> [Aim of the task] Omit all images, then repeat exactly the lines below from the one containing "ATOM 100 C C" through the one containing "ATOM 151 N N", both ends included.

+ + + + +

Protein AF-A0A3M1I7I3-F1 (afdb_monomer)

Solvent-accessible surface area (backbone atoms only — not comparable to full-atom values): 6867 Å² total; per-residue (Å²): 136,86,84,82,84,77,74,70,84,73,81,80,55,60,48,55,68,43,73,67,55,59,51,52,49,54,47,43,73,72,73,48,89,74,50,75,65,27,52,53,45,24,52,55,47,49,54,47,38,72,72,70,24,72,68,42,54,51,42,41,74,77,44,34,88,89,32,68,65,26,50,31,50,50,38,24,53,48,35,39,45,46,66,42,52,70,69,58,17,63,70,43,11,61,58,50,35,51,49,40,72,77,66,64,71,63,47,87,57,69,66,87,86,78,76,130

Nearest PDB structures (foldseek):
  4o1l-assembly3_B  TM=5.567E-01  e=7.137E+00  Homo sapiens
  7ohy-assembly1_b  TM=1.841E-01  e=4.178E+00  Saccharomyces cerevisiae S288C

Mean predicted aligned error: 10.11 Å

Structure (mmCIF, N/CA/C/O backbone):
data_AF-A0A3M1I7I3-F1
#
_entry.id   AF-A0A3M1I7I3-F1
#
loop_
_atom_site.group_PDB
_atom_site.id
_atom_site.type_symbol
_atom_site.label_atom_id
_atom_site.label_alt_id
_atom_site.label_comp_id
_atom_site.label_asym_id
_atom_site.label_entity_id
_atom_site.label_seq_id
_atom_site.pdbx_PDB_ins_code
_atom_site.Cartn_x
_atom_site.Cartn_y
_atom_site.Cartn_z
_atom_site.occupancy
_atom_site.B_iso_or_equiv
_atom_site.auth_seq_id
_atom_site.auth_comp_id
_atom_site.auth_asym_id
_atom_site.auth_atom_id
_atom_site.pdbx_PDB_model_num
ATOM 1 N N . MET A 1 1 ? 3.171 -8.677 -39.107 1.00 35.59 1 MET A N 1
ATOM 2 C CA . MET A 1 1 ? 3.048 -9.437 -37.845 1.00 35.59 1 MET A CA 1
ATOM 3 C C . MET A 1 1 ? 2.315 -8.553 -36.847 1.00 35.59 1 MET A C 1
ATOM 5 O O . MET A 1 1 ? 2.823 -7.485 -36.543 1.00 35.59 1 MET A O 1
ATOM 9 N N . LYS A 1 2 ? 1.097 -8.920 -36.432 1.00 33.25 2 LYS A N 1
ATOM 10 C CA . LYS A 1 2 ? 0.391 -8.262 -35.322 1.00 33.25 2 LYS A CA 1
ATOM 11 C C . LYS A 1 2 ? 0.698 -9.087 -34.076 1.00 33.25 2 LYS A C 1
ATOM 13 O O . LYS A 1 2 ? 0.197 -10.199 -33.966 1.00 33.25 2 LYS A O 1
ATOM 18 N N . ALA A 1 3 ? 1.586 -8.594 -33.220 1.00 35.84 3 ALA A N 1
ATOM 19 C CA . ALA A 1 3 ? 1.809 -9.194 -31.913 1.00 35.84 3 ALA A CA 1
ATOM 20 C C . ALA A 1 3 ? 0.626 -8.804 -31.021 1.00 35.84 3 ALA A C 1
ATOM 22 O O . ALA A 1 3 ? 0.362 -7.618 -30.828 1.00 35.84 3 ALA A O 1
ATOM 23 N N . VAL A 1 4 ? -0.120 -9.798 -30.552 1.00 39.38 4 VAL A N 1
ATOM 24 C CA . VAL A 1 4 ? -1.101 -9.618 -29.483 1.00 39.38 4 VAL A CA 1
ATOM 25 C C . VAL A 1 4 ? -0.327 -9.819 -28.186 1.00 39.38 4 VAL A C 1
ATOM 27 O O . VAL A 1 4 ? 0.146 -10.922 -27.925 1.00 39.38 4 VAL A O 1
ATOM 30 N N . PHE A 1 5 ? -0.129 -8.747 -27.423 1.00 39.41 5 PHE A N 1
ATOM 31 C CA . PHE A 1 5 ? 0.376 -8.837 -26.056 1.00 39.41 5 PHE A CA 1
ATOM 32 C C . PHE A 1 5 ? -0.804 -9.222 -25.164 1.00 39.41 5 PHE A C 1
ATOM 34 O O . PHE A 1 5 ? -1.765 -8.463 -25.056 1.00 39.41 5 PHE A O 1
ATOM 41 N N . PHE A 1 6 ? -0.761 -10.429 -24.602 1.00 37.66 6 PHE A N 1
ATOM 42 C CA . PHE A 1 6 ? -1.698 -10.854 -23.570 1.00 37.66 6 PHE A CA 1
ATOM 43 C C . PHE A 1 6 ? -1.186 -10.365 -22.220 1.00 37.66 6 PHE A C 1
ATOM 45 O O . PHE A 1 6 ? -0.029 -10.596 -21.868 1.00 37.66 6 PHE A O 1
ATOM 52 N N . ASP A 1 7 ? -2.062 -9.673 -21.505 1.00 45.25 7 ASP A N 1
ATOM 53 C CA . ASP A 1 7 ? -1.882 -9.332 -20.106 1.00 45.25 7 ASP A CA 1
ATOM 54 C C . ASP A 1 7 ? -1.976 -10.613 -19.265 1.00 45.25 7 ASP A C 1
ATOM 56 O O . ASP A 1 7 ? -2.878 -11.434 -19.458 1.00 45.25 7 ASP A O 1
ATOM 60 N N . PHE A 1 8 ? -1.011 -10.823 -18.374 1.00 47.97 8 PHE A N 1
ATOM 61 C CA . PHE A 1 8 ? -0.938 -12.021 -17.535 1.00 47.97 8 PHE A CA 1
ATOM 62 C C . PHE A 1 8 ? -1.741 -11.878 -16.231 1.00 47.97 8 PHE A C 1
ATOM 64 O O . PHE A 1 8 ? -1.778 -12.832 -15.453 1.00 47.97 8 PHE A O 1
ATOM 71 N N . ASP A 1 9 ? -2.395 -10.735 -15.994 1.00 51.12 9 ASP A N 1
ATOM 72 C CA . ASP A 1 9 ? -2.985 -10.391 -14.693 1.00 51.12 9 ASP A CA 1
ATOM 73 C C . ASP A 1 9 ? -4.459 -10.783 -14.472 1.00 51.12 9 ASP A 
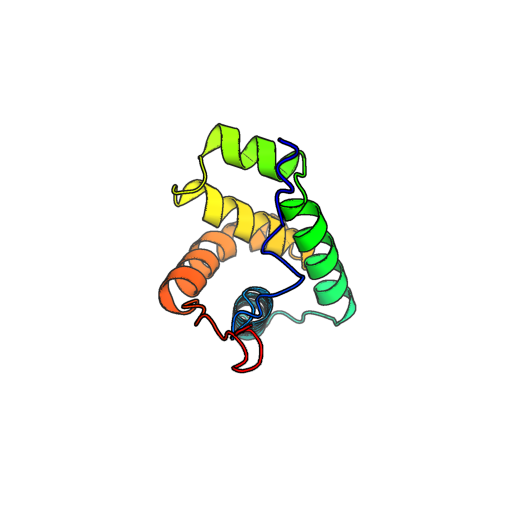C 1
ATOM 75 O O . ASP A 1 9 ? -5.033 -10.435 -13.441 1.00 51.12 9 ASP A O 1
ATOM 79 N N . GLY A 1 10 ? -5.099 -11.540 -15.371 1.00 44.38 10 GLY A N 1
ATOM 80 C CA . GLY A 1 10 ? -6.512 -11.857 -15.118 1.00 44.38 10 GLY A CA 1
ATOM 81 C C . GLY A 1 10 ? -7.236 -12.835 -16.025 1.00 44.38 10 GLY A C 1
ATOM 82 O O . GLY A 1 10 ? -8.414 -13.088 -15.786 1.00 44.38 10 GLY A O 1
ATOM 83 N N . THR A 1 11 ? -6.599 -13.402 -17.053 1.00 52.53 11 THR A N 1
ATOM 84 C CA . THR A 1 11 ? -7.299 -14.344 -17.952 1.00 52.53 11 THR A CA 1
ATOM 85 C C . THR A 1 11 ? -6.816 -15.790 -17.884 1.00 52.53 11 THR A C 1
ATOM 87 O O . THR A 1 11 ? -7.579 -16.664 -18.282 1.00 52.53 11 THR A O 1
ATOM 90 N N . LEU A 1 12 ? -5.624 -16.083 -17.343 1.00 40.84 12 LEU A N 1
ATOM 91 C CA . LEU A 1 12 ? -5.087 -17.459 -17.295 1.00 40.84 12 LEU A CA 1
ATOM 92 C C . LEU A 1 12 ? -4.190 -17.792 -16.082 1.00 40.84 12 LEU A C 1
ATOM 94 O O . LEU A 1 12 ? -3.612 -18.877 -16.048 1.00 40.84 12 LEU A O 1
ATOM 98 N N . ARG A 1 13 ? -4.045 -16.909 -15.083 1.00 44.66 13 ARG A N 1
ATOM 99 C CA . ARG A 1 13 ? -3.144 -17.148 -13.941 1.00 44.66 13 ARG A CA 1
ATOM 100 C C . ARG A 1 13 ? -3.830 -16.791 -12.627 1.00 44.66 13 ARG A C 1
ATOM 102 O O . ARG A 1 13 ? -4.125 -15.631 -12.371 1.00 44.66 13 ARG A O 1
ATOM 109 N N . HIS A 1 14 ? -4.079 -17.796 -11.796 1.00 44.38 14 H
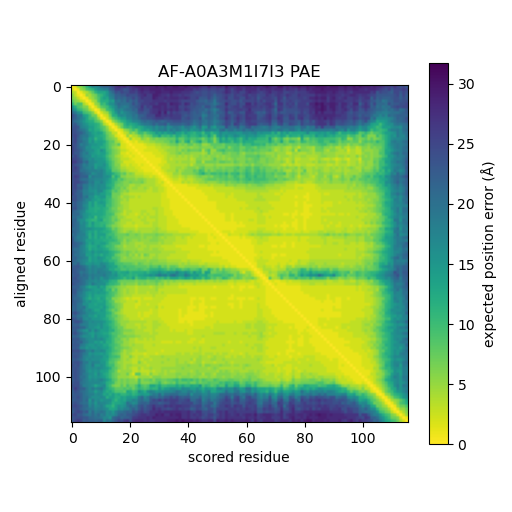IS A N 1
ATOM 110 C CA . HIS A 1 14 ? -4.466 -17.602 -10.403 1.00 44.38 14 HIS A CA 1
ATOM 111 C C . HIS A 1 14 ? -3.236 -17.912 -9.546 1.00 44.38 14 HIS A C 1
ATOM 113 O O . HIS A 1 14 ? -2.812 -19.065 -9.489 1.00 44.38 14 HIS A O 1
ATOM 119 N N . SER A 1 15 ? -2.637 -16.903 -8.909 1.00 46.03 15 SER A N 1
ATOM 120 C CA . SER A 1 15 ? -1.672 -17.147 -7.837 1.00 46.03 15 SER A CA 1
ATOM 121 C C . SER A 1 15 ? -2.427 -17.524 -6.563 1.00 46.03 15 SER A C 1
ATOM 123 O O . SER A 1 15 ? -3.404 -16.875 -6.191 1.00 46.03 15 SER A O 1
ATOM 125 N N . VAL A 1 16 ? -1.990 -18.600 -5.906 1.00 47.53 16 VAL A N 1
ATOM 126 C CA . VAL A 1 16 ? -2.484 -18.993 -4.581 1.00 47.53 16 VAL A CA 1
ATOM 127 C C . VAL A 1 16 ? -1.313 -18.902 -3.594 1.00 47.53 16 VAL A C 1
ATOM 129 O O . VAL A 1 16 ? -0.309 -19.585 -3.814 1.00 47.53 16 VAL A O 1
ATOM 132 N N . PRO A 1 17 ? -1.410 -18.090 -2.520 1.00 52.25 17 PRO A N 1
ATOM 133 C CA . PRO A 1 17 ? -2.500 -17.149 -2.224 1.00 52.25 17 PRO A CA 1
ATOM 134 C C . PRO A 1 17 ? -2.521 -15.966 -3.206 1.00 52.25 17 PRO A C 1
ATOM 136 O O . PRO A 1 17 ? -1.500 -15.649 -3.815 1.00 52.25 17 PRO A O 1
ATOM 139 N N . LEU A 1 18 ? -3.665 -15.286 -3.336 1.00 66.38 18 LEU A N 1
ATOM 140 C CA . LEU A 1 18 ? -3.705 -13.994 -4.021 1.00 66.38 18 LEU A CA 1
ATOM 141 C C . LEU A 1 18 ? -2.893 -12.991 -3.197 1.00 66.38 18 LEU A C 1
ATOM 143 O O . LEU A 1 18 ? -2.983 -12.982 -1.966 1.00 66.38 18 LEU A O 1
ATOM 147 N N . GLY A 1 19 ? -2.138 -12.106 -3.852 1.00 67.56 19 GLY A N 1
ATOM 148 C CA . GLY A 1 19 ? -1.393 -11.057 -3.145 1.00 67.56 19 GLY A CA 1
ATOM 149 C C . GLY A 1 19 ? -2.310 -10.227 -2.240 1.00 67.56 19 GLY A C 1
ATOM 150 O O . GLY A 1 19 ? -1.957 -9.909 -1.107 1.00 67.56 19 GLY A O 1
ATOM 151 N N . SER A 1 20 ? -3.545 -9.989 -2.684 1.00 70.00 20 SER A N 1
ATOM 152 C CA . SER A 1 20 ? -4.568 -9.304 -1.900 1.00 70.00 20 SER A CA 1
ATOM 153 C C . SER A 1 20 ? -4.917 -9.984 -0.578 1.00 70.00 20 SER A C 1
ATOM 155 O O . SER A 1 20 ? -5.166 -9.285 0.403 1.00 70.00 20 SER A O 1
ATOM 157 N N . ASP A 1 21 ? -4.914 -11.316 -0.532 1.00 73.00 21 ASP A N 1
ATOM 158 C CA . ASP A 1 21 ? -5.294 -12.075 0.661 1.00 73.00 21 ASP A CA 1
ATOM 159 C C . ASP A 1 21 ? -4.202 -11.992 1.731 1.00 73.00 21 ASP A C 1
ATOM 161 O O . ASP A 1 21 ? -4.504 -11.764 2.902 1.00 73.00 21 ASP A O 1
ATOM 165 N N . VAL A 1 22 ? -2.929 -12.083 1.326 1.00 73.44 22 VAL A N 1
ATOM 166 C CA . VAL A 1 22 ? -1.774 -11.931 2.232 1.00 73.44 22 VAL A CA 1
ATOM 167 C C . VAL A 1 22 ? -1.737 -10.521 2.825 1.00 73.44 22 VAL A C 1
ATOM 169 O O . VAL A 1 22 ? -1.524 -10.338 4.027 1.00 73.44 22 VAL A O 1
ATOM 172 N N . PHE A 1 23 ? -2.010 -9.511 1.998 1.00 76.19 23 PHE A N 1
ATOM 173 C CA . PHE A 1 23 ? -2.122 -8.132 2.456 1.00 76.19 23 PHE A CA 1
ATOM 174 C C . PHE A 1 23 ? -3.252 -7.945 3.481 1.00 76.19 23 PHE A C 1
ATOM 176 O O . PHE A 1 23 ? -3.045 -7.339 4.536 1.00 76.19 23 PHE A O 1
ATOM 183 N N . ASP A 1 24 ? -4.455 -8.424 3.170 1.00 77.88 24 ASP A N 1
ATOM 184 C CA . ASP A 1 24 ? -5.634 -8.216 4.010 1.00 77.88 24 ASP A CA 1
ATOM 185 C C . ASP A 1 24 ? -5.529 -9.005 5.328 1.00 77.88 24 ASP A C 1
ATOM 187 O O . ASP A 1 24 ? -5.969 -8.524 6.382 1.00 77.
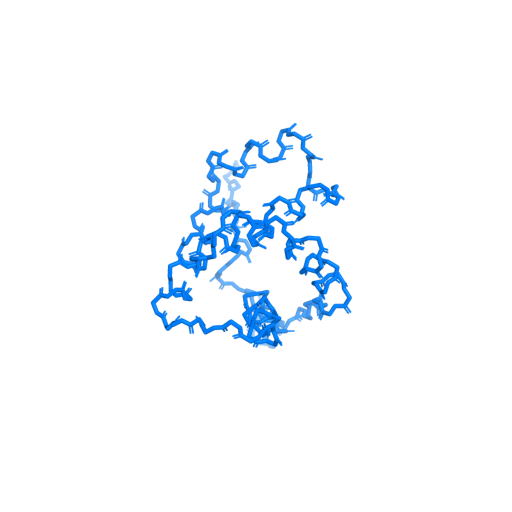88 24 ASP A O 1
ATOM 191 N N . GLU A 1 25 ? -4.890 -10.180 5.301 1.00 80.69 25 GLU A N 1
ATOM 192 C CA . GLU A 1 25 ? -4.541 -10.949 6.494 1.00 80.69 25 GLU A CA 1
ATOM 193 C C . GLU A 1 25 ? -3.569 -10.174 7.390 1.00 80.69 25 GLU A C 1
ATOM 195 O O . GLU A 1 25 ? -3.820 -10.038 8.592 1.00 80.69 25 GLU A O 1
ATOM 200 N N . TYR A 1 26 ? -2.490 -9.619 6.823 1.00 81.94 26 TYR A N 1
ATOM 201 C CA . TYR A 1 26 ? -1.522 -8.830 7.585 1.00 81.94 26 TYR A CA 1
ATOM 202 C C . TYR A 1 26 ? -2.195 -7.649 8.291 1.00 81.94 26 TYR A C 1
ATOM 204 O O . TYR A 1 26 ? -2.008 -7.455 9.492 1.00 81.94 26 TYR A O 1
ATOM 212 N N . VAL A 1 27 ? -3.024 -6.888 7.574 1.00 82.50 27 VAL A N 1
ATOM 213 C CA . VAL A 1 27 ? -3.718 -5.720 8.135 1.00 82.50 27 VAL A CA 1
ATOM 214 C C . VAL A 1 27 ? -4.713 -6.141 9.225 1.00 82.50 27 VAL A C 1
ATOM 216 O O . VAL A 1 27 ? -4.775 -5.505 10.277 1.00 82.50 27 VAL A O 1
ATOM 219 N N . SER A 1 28 ? -5.417 -7.262 9.040 1.00 82.88 28 SER A N 1
ATOM 220 C CA . SER A 1 28 ? -6.319 -7.815 10.062 1
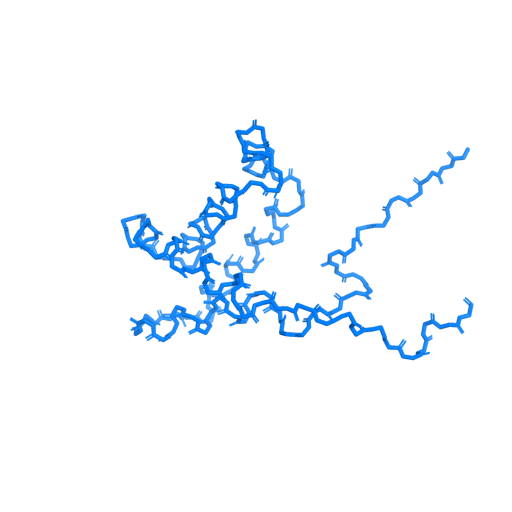.00 82.88 28 SER A CA 1
ATOM 221 C C . SER A 1 28 ? -5.567 -8.242 11.333 1.00 82.88 28 SER A C 1
ATOM 223 O O . SER A 1 28 ? -6.046 -8.007 12.443 1.00 82.88 28 SER A O 1
ATOM 225 N N . ARG A 1 29 ? -4.358 -8.810 11.201 1.00 84.75 29 ARG A N 1
ATOM 226 C CA . ARG A 1 29 ? -3.490 -9.180 12.339 1.00 84.75 29 ARG A CA 1
ATOM 227 C C . ARG A 1 29 ? -3.001 -7.973 13.146 1.00 84.75 29 ARG A C 1
ATOM 229 O O . ARG A 1 29 ? -2.734 -8.126 14.334 1.00 84.75 29 ARG A O 1
ATOM 236 N N . GLN A 1 30 ? -2.944 -6.782 12.548 1.00 82.19 30 GLN A N 1
ATOM 237 C CA . GLN A 1 30 ? -2.653 -5.527 13.261 1.00 82.19 30 GLN A CA 1
ATOM 238 C C . GLN A 1 30 ? -3.857 -4.994 14.067 1.00 82.19 30 GLN A C 1
ATOM 240 O O . GLN A 1 30 ? -3.787 -3.909 14.639 1.00 82.19 30 GLN A O 1
ATOM 245 N N . GLY A 1 31 ? -4.975 -5.731 14.117 1.00 83.50 31 GLY A N 1
ATOM 246 C CA . GLY A 1 31 ? -6.189 -5.330 14.834 1.00 83.50 31 GLY A CA 1
ATOM 247 C C . GLY A 1 31 ? -7.039 -4.301 14.085 1.00 83.50 31 GLY A C 1
ATOM 248 O O . GLY A 1 31 ? -7.947 -3.711 14.671 1.00 83.50 31 GLY A O 1
ATOM 249 N N . LEU A 1 32 ? -6.759 -4.073 12.799 1.00 84.88 32 LEU A N 1
ATOM 250 C CA . LEU A 1 32 ? -7.492 -3.118 11.977 1.00 84.88 32 LEU A CA 1
ATOM 251 C C . LEU A 1 32 ? -8.744 -3.775 11.392 1.00 84.88 32 LEU A C 1
ATOM 253 O O . LEU A 1 32 ? -8.690 -4.837 10.771 1.00 84.88 32 LEU A O 1
ATOM 257 N N . LEU A 1 33 ? -9.887 -3.118 11.579 1.00 83.31 33 LEU A N 1
ATOM 258 C CA . LEU A 1 33 ? -11.154 -3.558 11.010 1.00 83.31 33 LEU A CA 1
ATOM 259 C C . LEU A 1 33 ? -11.254 -3.072 9.564 1.00 83.31 33 LEU A C 1
ATOM 261 O O . LEU A 1 33 ? -11.427 -1.881 9.320 1.00 83.31 33 LEU A O 1
ATOM 265 N N . ILE A 1 34 ? -11.169 -4.004 8.616 1.00 84.81 34 ILE A N 1
ATOM 266 C CA . ILE A 1 34 ? -11.361 -3.735 7.187 1.00 84.81 34 ILE A CA 1
ATOM 267 C C . ILE A 1 34 ? -12.753 -4.213 6.785 1.00 84.81 34 ILE A C 1
ATOM 269 O O . ILE A 1 34 ? -13.079 -5.397 6.931 1.00 84.81 34 ILE A O 1
ATOM 273 N N . SER A 1 35 ? -13.580 -3.312 6.257 1.00 88.56 35 SER A N 1
ATOM 274 C CA . SER A 1 35 ? -14.905 -3.679 5.760 1.00 88.56 35 SER A CA 1
ATOM 275 C C . SER A 1 35 ? -14.834 -4.353 4.384 1.00 88.56 35 SER A C 1
ATOM 277 O O . SER A 1 35 ? -13.854 -4.247 3.646 1.00 88.56 35 SER A O 1
ATOM 279 N N . VAL A 1 36 ? -15.919 -5.020 3.982 1.00 87.19 36 VAL A N 1
ATOM 280 C CA . VAL A 1 36 ? -16.047 -5.573 2.619 1.00 87.19 36 VAL A CA 1
ATOM 281 C C . VAL A 1 36 ? -15.946 -4.473 1.555 1.00 87.19 36 VAL A C 1
ATOM 283 O O . VAL A 1 36 ? -15.437 -4.708 0.460 1.00 87.19 36 VAL A O 1
ATOM 286 N N . GLU A 1 37 ? -16.421 -3.266 1.860 1.00 90.12 37 GLU A N 1
ATOM 287 C CA . GLU A 1 37 ? -16.344 -2.130 0.945 1.00 90.12 37 GLU A CA 1
ATOM 288 C C . GLU A 1 37 ? -14.905 -1.637 0.765 1.00 90.12 37 GLU A C 1
ATOM 290 O O . GLU A 1 37 ? -14.500 -1.351 -0.363 1.00 90.12 37 GLU A O 1
ATOM 295 N N . ASP A 1 38 ? -14.117 -1.624 1.840 1.00 89.00 38 ASP A N 1
ATOM 296 C CA . ASP A 1 38 ? -12.701 -1.261 1.799 1.00 89.00 38 ASP A CA 1
ATOM 297 C C . ASP A 1 38 ? -11.901 -2.240 0.938 1.00 89.00 38 ASP A C 1
ATOM 299 O O . ASP A 1 38 ? -11.151 -1.809 0.062 1.00 89.00 38 ASP A O 1
ATOM 303 N N . ARG A 1 39 ? -12.142 -3.551 1.090 1.00 86.94 39 ARG A N 1
ATOM 304 C CA . ARG A 1 39 ? -11.522 -4.578 0.233 1.00 86.94 39 ARG A CA 1
ATOM 305 C C . ARG A 1 39 ? -11.894 -4.394 -1.232 1.00 86.94 39 ARG A C 1
ATOM 307 O O . ARG A 1 39 ? -11.036 -4.431 -2.108 1.00 86.94 39 ARG A O 1
ATOM 314 N N . ARG A 1 40 ? -13.174 -4.131 -1.521 1.00 88.62 40 ARG A N 1
ATOM 315 C CA . ARG A 1 40 ? -13.641 -3.867 -2.893 1.00 88.62 40 ARG A CA 1
ATOM 316 C C . ARG A 1 40 ? -13.011 -2.607 -3.481 1.00 88.62 40 ARG A C 1
ATOM 318 O O . ARG A 1 40 ? -12.711 -2.
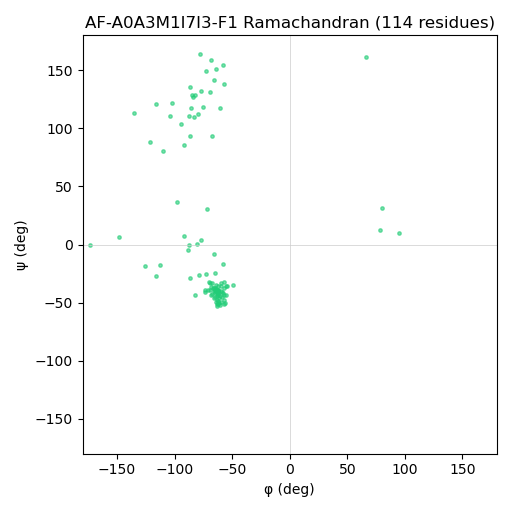579 -4.673 1.00 88.62 40 ARG A O 1
ATOM 325 N N . ARG A 1 41 ? -12.844 -1.554 -2.679 1.00 91.31 41 ARG A N 1
ATOM 326 C CA . ARG A 1 41 ? -12.181 -0.315 -3.099 1.00 91.31 41 ARG A CA 1
ATOM 327 C C . ARG A 1 41 ? -10.703 -0.562 -3.387 1.00 91.31 41 ARG A C 1
ATOM 329 O O . ARG A 1 41 ? -10.244 -0.140 -4.444 1.00 91.31 41 ARG A O 1
ATOM 336 N N . ALA A 1 42 ? -10.008 -1.284 -2.510 1.00 89.06 42 ALA A N 1
ATOM 337 C CA . ALA A 1 42 ? -8.615 -1.669 -2.700 1.00 89.06 42 ALA A CA 1
ATOM 338 C C . ALA A 1 42 ? -8.424 -2.539 -3.949 1.00 89.06 42 ALA A C 1
ATOM 340 O O . ALA A 1 42 ? -7.576 -2.212 -4.765 1.00 89.06 42 ALA A O 1
ATOM 341 N N . GLY A 1 43 ? -9.268 -3.552 -4.172 1.00 88.25 43 GLY A N 1
ATOM 342 C CA . GLY A 1 43 ? -9.198 -4.394 -5.371 1.00 88.25 43 GLY A CA 1
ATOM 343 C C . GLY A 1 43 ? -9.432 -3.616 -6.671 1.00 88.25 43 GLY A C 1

+ + + + +

> [Written answer]
ATOM 100 C C . ARG A 1 13 ? -3.830 -16.791 -12.627 1.00 44.66 13 ARG A C 1
ATOM 102 O O . ARG A 1 13 ? -4.125 -15.631 -12.371 1.00 44.66 13 ARG A O 1
ATOM 109 N N . HIS A 1 14 ? -4.079 -17.796 -11.796 1.00 44.38 14 H
IS A N 1
ATOM 110 C CA . HIS A 1 14 ? -4.466 -17.602 -10.403 1.00 44.38 14 HIS A CA 1
ATOM 111 C C . HIS A 1 14 ? -3.236 -17.912 -9.546 1.00 44.38 14 HIS A C 1
ATOM 113 O O . HIS A 1 14 ? -2.812 -19.065 -9.489 1.00 44.38 14 HIS A O 1
ATOM 119 N N . SER A 1 15 ? -2.637 -16.903 -8.909 1.00 46.03 15 SER A N 1
ATOM 120 C CA . SER A 1 15 ? -1.672 -17.147 -7.837 1.00 46.03 15 SER A CA 1
ATOM 121 C C . SER A 1 15 ? -2.427 -17.524 -6.563 1.00 46.03 15 SER A C 1
ATOM 123 O O . SER A 1 15 ? -3.404 -16.875 -6.191 1.00 46.03 15 SER A O 1
ATOM 125 N N . VAL A 1 16 ? -1.990 -18.600 -5.906 1.00 47.53 16 VAL A N 1
ATOM 126 C CA . VAL A 1 16 ? -2.484 -18.993 -4.581 1.00 47.53 16 VAL A CA 1
ATOM 127 C C . VAL A 1 16 ? -1.313 -18.902 -3.594 1.00 47.53 16 VAL A C 1
ATOM 129 O O . VAL A 1 16 ? -0.309 -19.585 -3.814 1.00 47.53 16 VAL A O 1
ATOM 132 N N . PRO A 1 17 ? -1.410 -18.090 -2.520 1.00 52.25 17 PRO A N 1
ATOM 133 C CA . PRO A 1 17 ? -2.500 -17.149 -2.224 1.00 52.25 17 PRO A CA 1
ATOM 134 C C . PRO A 1 17 ? -2.521 -15.966 -3.206 1.00 52.25 17 PRO A C 1
ATOM 136 O O . PRO A 1 17 ? -1.500 -15.649 -3.815 1.00 52.25 17 PRO A O 1
ATOM 139 N N . LEU A 1 18 ? -3.665 -15.286 -3.336 1.00 66.38 18 LEU A N 1
ATOM 140 C CA . LEU A 1 18 ? -3.705 -13.994 -4.021 1.00 66.38 18 LEU A CA 1
ATOM 141 C C . LEU A 1 18 ? -2.893 -12.991 -3.197 1.00 66.38 18 LEU A C 1
ATOM 143 O O . LEU A 1 18 ? -2.983 -12.982 -1.966 1.00 66.38 18 LEU A O 1
ATOM 147 N N . GLY A 1 19 ? -2.138 -12.106 -3.852 1.00 67.56 19 GLY A N 1
ATOM 148 C CA . GLY A 1 19 ? -1.393 -11.057 -3.145 1.00 67.56 19 GLY A CA 1
ATOM 149 C C . GLY A 1 19 ? -2.310 -10.227 -2.240 1.00 67.56 19 GLY A C 1
ATOM 150 O O . GLY A 1 19 ? -1.957 -9.909 -1.107 1.00 67.56 19 GLY A O 1
ATOM 151 N N . SER A 1 20 ? -3.545 -9.989 -2.684 1.00 70.00 20 SER A N 1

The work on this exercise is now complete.